April 09, 2003

Homeland security hot at government trade show

Companies pitch products to government agencies

WASHINGTON -- Homeland security is a hot topic in the halls of the U.S. Congress lately, so it should be no surprise that a variety of technology vendors were pitching their homeland security connections at a huge government and technology trade show in Washington this week.

Forty vendors camped out in the new homeland security pavilion at the FOSE trade show, which runs from Tuesday through Thursday, and Ron Rubens, a partner in technology training company Intense School, said interest in his company's monthly offerings of a Certified Information Systems Security Professional training classes in the Washington area has been steadily increasing in the last year. A total of 450 vendors exhibited at FOSE, up from 400 last year.

"It's sold out all the time," Rubens said while manning the Intense School booth in the FOSE homeland security pavilion. "The government's spending money on security training. That's why we're at the show. Well, everybody's spending money on security training."

Rubens' company offers private training sessions as well as its open classes, and U.S. agencies such as the Department of Defense have hired the company for those private classes.

The recent attitude among customers, both in and outside of government, is that security certifications are a higher priority right now than new equipment or software, Rubens claimed. The attitude is, "let's make sure we're safe," he said.

While Rubens was pitching security training, companies like Northrop Grumman and Intellitactics were pitching full-fledged network security monitoring suites aimed at government agencies. Paul Sop, chief technology officer for Intellitactics, talked up his company's Network Security Manager "integrated threat management platform," by saying it evaluates all threats to a customer's network and picks out "the needle in the haystack," the few threats that actually have the potential to do some real damage.

The product's graphical user interface will "explain what the threats are in English," Sop said. "We pull out the things that are lost in the haze."

Sop said the company has sold its network monitoring software to a handful of U.S. government agencies, including the Army. Several others he couldn't disclose.

Perry Luzwick, director of business development for mission support systems at Northrop Grumman Information Technology, said his company plans to release a comprehensive network security suite within a few months. The suite will gather several of Northrop Grumman's security products into one package, including an intrusion detection product, and encryption product and a strategic warning system, and will be aimed at both government agencies and corporations.

"Electrons and photons don't know any borders," Luzwick said of his company's plan to pitch the product to a variety of government agencies and corporations.

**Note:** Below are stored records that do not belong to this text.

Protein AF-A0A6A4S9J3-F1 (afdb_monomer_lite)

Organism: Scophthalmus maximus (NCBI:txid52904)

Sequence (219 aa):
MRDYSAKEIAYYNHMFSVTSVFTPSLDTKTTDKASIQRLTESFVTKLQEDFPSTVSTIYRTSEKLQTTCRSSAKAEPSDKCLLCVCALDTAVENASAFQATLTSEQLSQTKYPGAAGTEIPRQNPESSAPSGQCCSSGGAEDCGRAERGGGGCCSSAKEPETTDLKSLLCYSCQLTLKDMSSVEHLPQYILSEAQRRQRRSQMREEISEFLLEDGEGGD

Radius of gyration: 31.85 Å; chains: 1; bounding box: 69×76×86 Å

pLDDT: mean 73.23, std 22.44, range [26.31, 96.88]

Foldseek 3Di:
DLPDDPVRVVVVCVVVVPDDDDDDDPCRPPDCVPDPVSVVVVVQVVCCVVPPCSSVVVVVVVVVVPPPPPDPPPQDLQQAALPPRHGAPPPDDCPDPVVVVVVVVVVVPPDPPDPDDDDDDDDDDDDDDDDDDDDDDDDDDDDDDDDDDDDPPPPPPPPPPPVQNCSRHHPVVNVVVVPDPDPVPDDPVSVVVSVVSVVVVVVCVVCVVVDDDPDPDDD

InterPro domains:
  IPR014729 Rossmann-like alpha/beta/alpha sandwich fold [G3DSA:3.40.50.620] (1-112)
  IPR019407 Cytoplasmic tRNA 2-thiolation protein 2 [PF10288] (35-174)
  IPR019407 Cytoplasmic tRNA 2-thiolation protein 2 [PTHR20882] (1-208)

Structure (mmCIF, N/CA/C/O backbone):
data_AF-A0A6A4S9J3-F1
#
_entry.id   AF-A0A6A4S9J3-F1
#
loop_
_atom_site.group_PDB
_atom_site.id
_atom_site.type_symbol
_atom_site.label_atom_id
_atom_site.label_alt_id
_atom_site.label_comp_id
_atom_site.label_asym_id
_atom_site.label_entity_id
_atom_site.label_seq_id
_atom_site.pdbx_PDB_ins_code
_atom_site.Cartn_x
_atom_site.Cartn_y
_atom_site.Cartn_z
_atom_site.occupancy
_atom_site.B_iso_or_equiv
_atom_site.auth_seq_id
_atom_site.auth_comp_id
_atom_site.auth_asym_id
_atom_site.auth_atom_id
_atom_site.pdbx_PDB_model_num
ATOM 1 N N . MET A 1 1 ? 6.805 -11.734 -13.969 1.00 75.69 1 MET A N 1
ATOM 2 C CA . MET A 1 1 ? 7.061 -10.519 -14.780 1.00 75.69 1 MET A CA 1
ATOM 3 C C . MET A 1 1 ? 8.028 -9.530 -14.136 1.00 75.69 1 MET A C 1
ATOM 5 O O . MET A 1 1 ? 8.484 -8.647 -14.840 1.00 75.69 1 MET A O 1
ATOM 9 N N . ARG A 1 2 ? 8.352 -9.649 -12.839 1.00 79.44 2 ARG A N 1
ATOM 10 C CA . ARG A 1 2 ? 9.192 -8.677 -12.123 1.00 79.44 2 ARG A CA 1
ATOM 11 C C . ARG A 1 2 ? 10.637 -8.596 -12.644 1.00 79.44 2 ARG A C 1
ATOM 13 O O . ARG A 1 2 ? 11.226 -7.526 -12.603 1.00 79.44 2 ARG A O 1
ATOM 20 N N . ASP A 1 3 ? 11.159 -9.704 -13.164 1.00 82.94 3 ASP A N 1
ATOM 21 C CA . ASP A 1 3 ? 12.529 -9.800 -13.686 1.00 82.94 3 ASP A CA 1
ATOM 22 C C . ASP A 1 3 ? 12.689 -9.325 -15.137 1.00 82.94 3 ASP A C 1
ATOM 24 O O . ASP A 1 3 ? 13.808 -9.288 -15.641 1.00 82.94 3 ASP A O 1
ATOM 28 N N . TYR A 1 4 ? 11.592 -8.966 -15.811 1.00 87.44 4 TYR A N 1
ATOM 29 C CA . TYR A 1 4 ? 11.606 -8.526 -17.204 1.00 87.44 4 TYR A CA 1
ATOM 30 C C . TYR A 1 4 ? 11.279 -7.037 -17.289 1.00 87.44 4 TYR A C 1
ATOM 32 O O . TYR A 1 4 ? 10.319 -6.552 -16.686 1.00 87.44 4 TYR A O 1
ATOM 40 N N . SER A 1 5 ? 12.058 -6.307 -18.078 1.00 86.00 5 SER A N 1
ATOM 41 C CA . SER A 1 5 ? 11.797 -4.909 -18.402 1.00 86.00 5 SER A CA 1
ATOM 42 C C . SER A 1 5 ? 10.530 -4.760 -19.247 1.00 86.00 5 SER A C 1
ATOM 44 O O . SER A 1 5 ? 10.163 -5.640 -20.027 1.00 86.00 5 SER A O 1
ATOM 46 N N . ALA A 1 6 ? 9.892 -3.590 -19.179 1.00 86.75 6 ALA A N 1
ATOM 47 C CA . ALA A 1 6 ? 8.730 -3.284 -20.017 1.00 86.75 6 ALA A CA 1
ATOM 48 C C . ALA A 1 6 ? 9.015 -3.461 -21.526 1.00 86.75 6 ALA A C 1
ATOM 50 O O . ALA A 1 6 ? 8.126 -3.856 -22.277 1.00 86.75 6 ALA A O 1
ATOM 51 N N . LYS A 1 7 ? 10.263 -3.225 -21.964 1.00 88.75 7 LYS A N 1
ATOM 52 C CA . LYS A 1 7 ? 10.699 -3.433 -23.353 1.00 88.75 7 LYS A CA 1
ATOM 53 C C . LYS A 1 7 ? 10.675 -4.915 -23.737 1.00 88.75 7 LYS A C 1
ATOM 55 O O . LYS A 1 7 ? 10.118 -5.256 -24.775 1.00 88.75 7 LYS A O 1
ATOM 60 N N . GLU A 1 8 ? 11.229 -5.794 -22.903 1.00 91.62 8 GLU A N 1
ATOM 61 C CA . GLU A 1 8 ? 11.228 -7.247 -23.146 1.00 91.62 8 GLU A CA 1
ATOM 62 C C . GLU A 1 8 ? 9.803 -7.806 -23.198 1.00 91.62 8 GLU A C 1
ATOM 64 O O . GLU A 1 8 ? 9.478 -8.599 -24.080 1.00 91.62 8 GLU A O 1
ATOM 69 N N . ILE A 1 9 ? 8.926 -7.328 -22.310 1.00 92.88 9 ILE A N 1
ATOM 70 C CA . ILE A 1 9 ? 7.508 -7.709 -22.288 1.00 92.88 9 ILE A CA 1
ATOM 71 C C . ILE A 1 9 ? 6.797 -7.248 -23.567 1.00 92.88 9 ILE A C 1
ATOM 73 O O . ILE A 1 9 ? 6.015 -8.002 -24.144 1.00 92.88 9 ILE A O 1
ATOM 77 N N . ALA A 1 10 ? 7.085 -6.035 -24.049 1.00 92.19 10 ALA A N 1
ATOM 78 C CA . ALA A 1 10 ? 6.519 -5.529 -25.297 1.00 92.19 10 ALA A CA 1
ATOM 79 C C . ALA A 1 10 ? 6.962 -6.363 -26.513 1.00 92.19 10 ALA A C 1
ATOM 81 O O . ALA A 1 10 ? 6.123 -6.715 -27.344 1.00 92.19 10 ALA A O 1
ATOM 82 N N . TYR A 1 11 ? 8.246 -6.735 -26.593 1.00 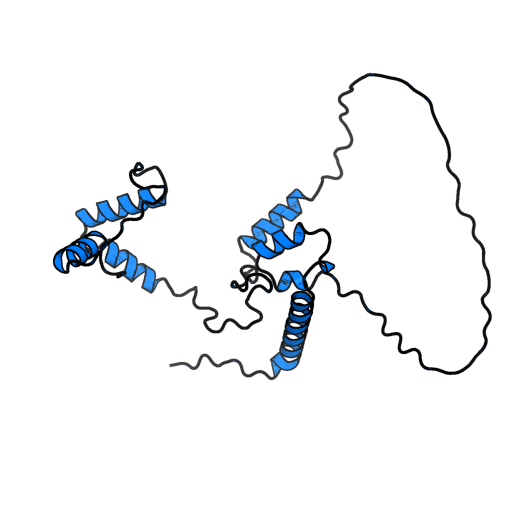94.69 11 TYR A N 1
ATOM 83 C CA . TYR A 1 11 ? 8.747 -7.623 -27.648 1.00 94.69 11 TYR A CA 1
ATOM 84 C C . TYR A 1 11 ? 8.110 -9.009 -27.588 1.00 94.69 11 TYR A C 1
ATOM 86 O O . TYR A 1 11 ? 7.700 -9.531 -28.624 1.00 94.69 11 TYR A O 1
ATOM 94 N N . TYR A 1 12 ? 7.977 -9.582 -26.390 1.00 95.38 12 TYR A N 1
ATOM 95 C CA . TYR A 1 12 ? 7.291 -10.856 -26.193 1.00 95.38 12 TYR A CA 1
ATOM 96 C C . TYR A 1 12 ? 5.846 -10.790 -26.702 1.00 95.38 12 TYR A C 1
ATOM 98 O O . TYR A 1 12 ? 5.440 -11.608 -27.527 1.00 95.38 12 TYR A O 1
ATOM 106 N N . ASN A 1 13 ? 5.091 -9.771 -26.282 1.00 94.06 13 ASN A N 1
ATOM 107 C CA . ASN A 1 13 ? 3.703 -9.600 -26.704 1.00 94.06 13 ASN A CA 1
ATOM 108 C C . ASN A 1 13 ? 3.585 -9.446 -28.224 1.00 94.06 13 ASN A C 1
ATOM 110 O O . ASN A 1 13 ? 2.695 -10.037 -28.829 1.00 94.06 13 ASN A O 1
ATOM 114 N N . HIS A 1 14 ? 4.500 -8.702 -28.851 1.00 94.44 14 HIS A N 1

As recently as Tuesday, members of the U.S. House Committee on Government Reform's Subcommittee on Technology, Information Policy, Intergovernmental Relations and the Census questioned why many government agencies are still getting failing cybersecurity grades from Congress. While witnesses at that hearing blasted President George W. Bush's administration for lax cybersecurity planning, Luzwick laid the blame on Congress, which controls the purse strings.